TRY IT:
Nothing but the lines below from the one with "033 1.00 81.06 5 ASN A CA 1" through the one with "ATOM 105 C CA" should be output, each exactly as given, and no pictures.

DATA FOR PROCESSING:
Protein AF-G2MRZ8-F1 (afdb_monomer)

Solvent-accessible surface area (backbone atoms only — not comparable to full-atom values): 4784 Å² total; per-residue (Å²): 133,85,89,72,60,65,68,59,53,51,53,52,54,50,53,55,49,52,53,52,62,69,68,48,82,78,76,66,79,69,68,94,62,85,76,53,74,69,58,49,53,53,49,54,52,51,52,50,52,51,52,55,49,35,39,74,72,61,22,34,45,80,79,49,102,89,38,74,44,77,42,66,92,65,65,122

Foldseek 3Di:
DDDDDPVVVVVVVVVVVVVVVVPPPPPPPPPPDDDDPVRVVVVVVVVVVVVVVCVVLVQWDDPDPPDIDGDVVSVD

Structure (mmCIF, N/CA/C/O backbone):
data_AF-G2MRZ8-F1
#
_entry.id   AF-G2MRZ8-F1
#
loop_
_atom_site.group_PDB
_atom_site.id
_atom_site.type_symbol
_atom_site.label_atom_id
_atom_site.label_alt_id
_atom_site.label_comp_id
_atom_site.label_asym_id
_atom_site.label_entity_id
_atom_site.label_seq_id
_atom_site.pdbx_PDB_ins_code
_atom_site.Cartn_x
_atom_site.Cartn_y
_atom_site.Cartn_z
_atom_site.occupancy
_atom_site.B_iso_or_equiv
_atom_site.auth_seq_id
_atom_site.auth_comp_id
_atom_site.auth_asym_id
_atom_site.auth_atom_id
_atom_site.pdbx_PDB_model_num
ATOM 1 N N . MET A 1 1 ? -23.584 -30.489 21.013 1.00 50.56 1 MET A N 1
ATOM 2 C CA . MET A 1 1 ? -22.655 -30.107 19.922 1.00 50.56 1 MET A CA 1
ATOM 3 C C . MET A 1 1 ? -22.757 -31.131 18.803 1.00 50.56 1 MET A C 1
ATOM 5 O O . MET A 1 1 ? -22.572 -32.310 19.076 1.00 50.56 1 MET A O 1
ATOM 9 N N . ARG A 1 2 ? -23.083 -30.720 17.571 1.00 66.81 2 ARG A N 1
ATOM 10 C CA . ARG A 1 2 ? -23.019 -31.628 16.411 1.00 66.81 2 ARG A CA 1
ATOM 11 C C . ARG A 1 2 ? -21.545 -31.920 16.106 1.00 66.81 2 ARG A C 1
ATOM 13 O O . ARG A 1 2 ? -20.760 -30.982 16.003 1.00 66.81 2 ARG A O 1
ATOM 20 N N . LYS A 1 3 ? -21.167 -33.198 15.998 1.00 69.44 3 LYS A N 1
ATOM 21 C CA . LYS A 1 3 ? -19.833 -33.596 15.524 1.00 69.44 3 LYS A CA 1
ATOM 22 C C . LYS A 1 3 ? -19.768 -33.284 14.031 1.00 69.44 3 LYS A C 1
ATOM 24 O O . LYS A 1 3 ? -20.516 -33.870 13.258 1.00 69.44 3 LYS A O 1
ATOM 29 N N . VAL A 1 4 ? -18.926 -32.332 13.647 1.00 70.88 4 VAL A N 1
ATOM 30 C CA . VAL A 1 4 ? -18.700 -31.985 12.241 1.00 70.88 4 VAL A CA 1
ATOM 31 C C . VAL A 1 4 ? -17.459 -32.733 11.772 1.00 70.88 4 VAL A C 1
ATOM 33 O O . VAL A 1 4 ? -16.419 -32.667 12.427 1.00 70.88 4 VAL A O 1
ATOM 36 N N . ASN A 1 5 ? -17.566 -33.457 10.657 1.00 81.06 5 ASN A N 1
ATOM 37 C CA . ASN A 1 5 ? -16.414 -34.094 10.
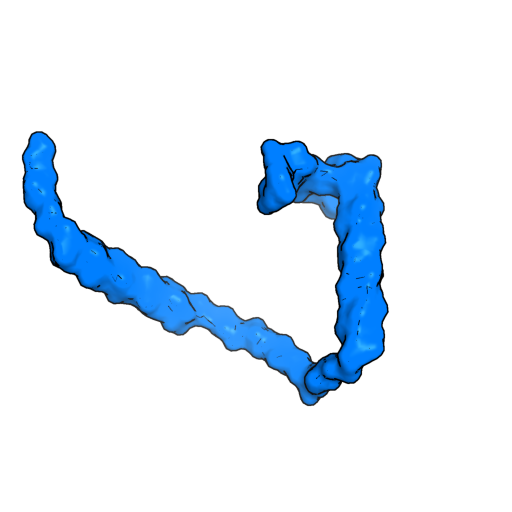033 1.00 81.06 5 ASN A CA 1
ATOM 38 C C . ASN A 1 5 ? -15.499 -33.004 9.451 1.00 81.06 5 ASN A C 1
ATOM 40 O O . ASN A 1 5 ? -15.871 -32.288 8.521 1.00 81.06 5 ASN A O 1
ATOM 44 N N . PHE A 1 6 ? -14.307 -32.859 10.031 1.00 76.12 6 PHE A N 1
ATOM 45 C CA . PHE A 1 6 ? -13.349 -31.805 9.695 1.00 76.12 6 PHE A CA 1
ATOM 46 C C . PHE A 1 6 ? -12.970 -31.796 8.209 1.00 76.12 6 PHE A C 1
ATOM 48 O O . PHE A 1 6 ? -12.889 -30.732 7.594 1.00 76.12 6 PHE A O 1
ATOM 55 N N . TYR A 1 7 ? -12.790 -32.977 7.615 1.00 78.94 7 TYR A N 1
ATOM 56 C CA . TYR A 1 7 ? -12.413 -33.103 6.208 1.00 78.94 7 TYR A CA 1
ATOM 57 C C . TYR A 1 7 ? -13.540 -32.663 5.274 1.00 78.94 7 TYR A C 1
ATOM 59 O O . TYR A 1 7 ? -13.302 -31.955 4.298 1.00 78.94 7 TYR A O 1
ATOM 67 N N . GLU A 1 8 ? -14.777 -33.019 5.611 1.00 79.75 8 GLU A N 1
ATOM 68 C CA . GLU A 1 8 ? -15.967 -32.623 4.858 1.00 79.75 8 GLU A CA 1
ATOM 69 C C . GLU A 1 8 ? -16.190 -31.104 4.927 1.00 79.75 8 GLU A C 1
ATOM 71 O O . GLU A 1 8 ? -16.430 -30.452 3.910 1.00 79.75 8 GLU A O 1
A
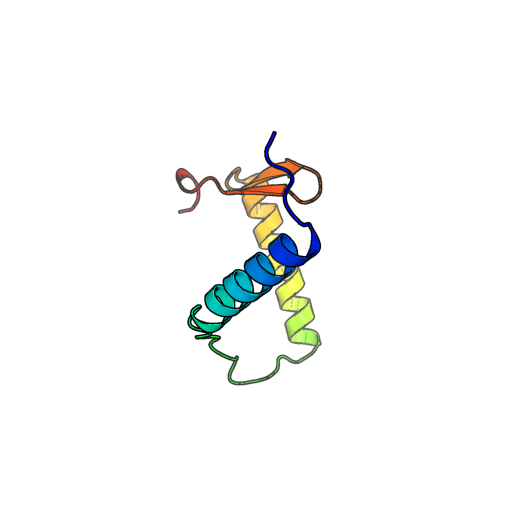TOM 76 N N . TYR A 1 9 ? -15.992 -30.515 6.109 1.00 76.50 9 TYR A N 1
ATOM 77 C CA . TYR A 1 9 ? -16.047 -29.069 6.320 1.00 76.50 9 TYR A CA 1
ATOM 78 C C . TYR A 1 9 ? -14.987 -28.308 5.508 1.00 76.50 9 TYR A C 1
ATOM 80 O O . TYR A 1 9 ? -15.302 -27.306 4.857 1.00 76.50 9 TYR A O 1
ATOM 88 N N . ILE A 1 10 ? -13.736 -28.785 5.504 1.00 77.56 10 ILE A N 1
ATOM 89 C CA . ILE A 1 10 ? -12.658 -28.166 4.719 1.00 77.56 10 ILE A CA 1
ATOM 90 C C . ILE A 1 10 ? -12.927 -28.274 3.219 1.00 77.56 10 ILE A C 1
ATOM 92 O O . ILE A 1 10 ? -12.718 -27.302 2.495 1.00 77.56 10 ILE A O 1
ATOM 96 N N . ASN A 1 11 ? -13.394 -29.424 2.737 1.00 77.69 11 ASN A N 1
ATOM 97 C CA . ASN A 1 11 ? -13.659 -29.608 1.312 1.00 77.69 11 ASN A CA 1
ATOM 98 C C . ASN A 1 11 ? -14.799 -28.704 0.834 1.00 77.69 11 ASN A C 1
ATOM 100 O O . ASN A 1 11 ? -14.673 -28.052 -0.205 1.00 77.69 11 ASN A O 1
ATOM 104 N N . LYS A 1 12 ? -15.859 -28.571 1.639 1.00 76.81 12 LYS A N 1
ATOM 105 C CA . LYS A 1 12 ? -16.966 -27.659 1.348 1.00 76.81 12 LYS A CA 1
ATOM 106 C C . LYS A 1 12 ? -16.499 -26.202 1.293 1.00 76.81 12 LYS A C 1
ATOM 108 O O . LYS A 1 12 ? -16.689 -25.531 0.282 1.00 76.81 12 LYS A O 1
ATOM 113 N N . THR A 1 13 ? -15.774 -25.746 2.314 1.00 70.06 13 THR A N 1
ATOM 114 C CA . THR A 1 13 ? -15.271 -24.361 2.368 1.00 70.06 13 THR A CA 1
ATOM 115 C C . THR A 1 13 ? -14.232 -24.041 1.292 1.00 70.06 13 THR A C 1
ATOM 117 O O . THR A 1 13 ? -14.174 -22.903 0.830 1.00 70.06 13 THR A O 1
ATOM 120 N N . LYS A 1 14 ? -13.414 -25.009 0.853 1.00 69.12 14 LYS A N 1
ATOM 121 C CA . LYS A 1 14 ? -12.503 -24.822 -0.290 1.00 69.12 14 LYS A CA 1
ATOM 122 C C . LYS A 1 14 ? -13.270 -24.568 -1.588 1.00 69.12 14 LYS A C 1
ATOM 124 O O . LYS A 1 14 ? -12.961 -23.599 -2.276 1.00 69.12 14 LYS A O 1
ATOM 129 N N . SER A 1 15 ? -14.289 -25.379 -1.875 1.00 71.94 15 SER A N 1
ATOM 130 C CA . SER A 1 15 ? -15.101 -25.235 -3.092 1.00 71.94 15 SER A CA 1
ATOM 131 C C . SER A 1 15 ? -15.873 -23.909 -3.136 1.00 71.94 15 SER A C 1
ATOM 133 O O . SER A 1 15 ? -15.891 -23.229 -4.160 1.00 71.94 15 SER A O 1
ATOM 135 N N . GLU A 1 16 ? -16.431 -23.485 -1.998 1.00 69.69 16 GLU A N 1
ATOM 136 C CA . GLU A 1 16 ? -17.137 -22.207 -1.863 1.00 69.69 16 GLU A CA 1
ATOM 137 C C . GLU A 1 16 ? -16.189 -21.021 -2.082 1.00 69.69 16 GLU A C 1
ATOM 139 O O . GLU A 1 16 ? -16.529 -20.072 -2.787 1.00 69.69 16 GLU A O 1
ATOM 144 N N . LYS A 1 17 ? -14.964 -21.089 -1.544 1.00 67.56 17 LYS A N 1
ATOM 145 C CA . LYS A 1 17 ? -13.941 -20.063 -1.777 1.00 67.56 17 LYS A CA 1
ATOM 146 C C . LYS A 1 17 ? -13.522 -19.999 -3.241 1.00 67.56 17 LYS A C 1
ATOM 148 O O . LYS A 1 17 ? -13.450 -18.905 -3.788 1.00 67.56 17 LYS A O 1
ATOM 153 N N . GLU A 1 18 ? -13.272 -21.134 -3.891 1.00 67.81 18 GLU A N 1
ATOM 154 C CA . GLU A 1 18 ? -12.932 -21.169 -5.321 1.00 67.81 18 GLU A CA 1
ATOM 155 C C . GLU A 1 18 ? -14.030 -20.564 -6.201 1.00 67.81 18 GLU A C 1
ATOM 157 O O . GLU A 1 18 ? -13.722 -19.828 -7.137 1.00 67.81 18 GLU A O 1
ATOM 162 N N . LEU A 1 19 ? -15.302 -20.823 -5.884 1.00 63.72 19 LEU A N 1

ANSWER SECTION:
033 1.00 81.06 5 ASN A CA 1
ATOM 38 C C . ASN A 1 5 ? -15.499 -33.004 9.451 1.00 81.06 5 ASN A C 1
ATOM 40 O O . ASN A 1 5 ? -15.871 -32.288 8.521 1.00 81.06 5 ASN A O 1
ATOM 44 N N . PHE A 1 6 ? -14.307 -32.859 10.031 1.00 76.12 6 PHE A N 1
ATOM 45 C CA . PHE A 1 6 ? -13.349 -31.805 9.695 1.00 76.12 6 PHE A CA 1
ATOM 46 C C . PHE A 1 6 ? -12.970 -31.796 8.209 1.00 76.12 6 PHE A C 1
ATOM 48 O O . PHE A 1 6 ? -12.889 -30.732 7.594 1.00 76.12 6 PHE A O 1
ATOM 55 N N . TYR A 1 7 ? -12.790 -32.977 7.615 1.00 78.94 7 TYR A N 1
ATOM 56 C CA . TYR A 1 7 ? -12.413 -33.103 6.208 1.00 78.94 7 TYR A CA 1
ATOM 57 C C . TYR A 1 7 ? -13.540 -32.663 5.274 1.00 78.94 7 TYR A C 1
ATOM 59 O O . TYR A 1 7 ? -13.302 -31.955 4.298 1.00 78.94 7 TYR A O 1
ATOM 67 N N . GLU A 1 8 ? -14.777 -33.019 5.611 1.00 79.75 8 GLU A N 1
ATOM 68 C CA . GLU A 1 8 ? -15.967 -32.623 4.858 1.00 79.75 8 GLU A CA 1
ATOM 69 C C . GLU A 1 8 ? -16.190 -31.104 4.927 1.00 79.75 8 GLU A C 1
ATOM 71 O O . GLU A 1 8 ? -16.430 -30.452 3.910 1.00 79.75 8 GLU A O 1
A
TOM 76 N N . TYR A 1 9 ? -15.992 -30.515 6.109 1.00 76.50 9 TYR A N 1
ATOM 77 C CA . TYR A 1 9 ? -16.047 -29.069 6.320 1.00 76.50 9 TYR A CA 1
ATOM 78 C C . TYR A 1 9 ? -14.987 -28.308 5.508 1.00 76.50 9 TYR A C 1
ATOM 80 O O . TYR A 1 9 ? -15.302 -27.306 4.857 1.00 76.50 9 TYR A O 1
ATOM 88 N N . ILE A 1 10 ? -13.736 -28.785 5.504 1.00 77.56 10 ILE A N 1
ATOM 89 C CA . ILE A 1 10 ? -12.658 -28.166 4.719 1.00 77.56 10 ILE A CA 1
ATOM 90 C C . ILE A 1 10 ? -12.927 -28.274 3.219 1.00 77.56 10 ILE A C 1
ATOM 92 O O . ILE A 1 10 ? -12.718 -27.302 2.495 1.00 77.56 10 ILE A O 1
ATOM 96 N N . ASN A 1 11 ? -13.394 -29.424 2.737 1.00 77.69 11 ASN A N 1
ATOM 97 C CA . ASN A 1 11 ? -13.659 -29.608 1.312 1.00 77.69 11 ASN A CA 1
ATOM 98 C C . ASN A 1 11 ? -14.799 -28.704 0.834 1.00 77.69 11 ASN A C 1
ATOM 100 O O . ASN A 1 11 ? -14.673 -28.052 -0.205 1.00 77.69 11 ASN A O 1
ATOM 104 N N . LYS A 1 12 ? -15.859 -28.571 1.639 1.00 76.81 12 LYS A N 1
ATOM 105 C CA . LYS A 1 12 ? -16.966 -27.659 1.348 1.00 76.81 12 LYS A CA 1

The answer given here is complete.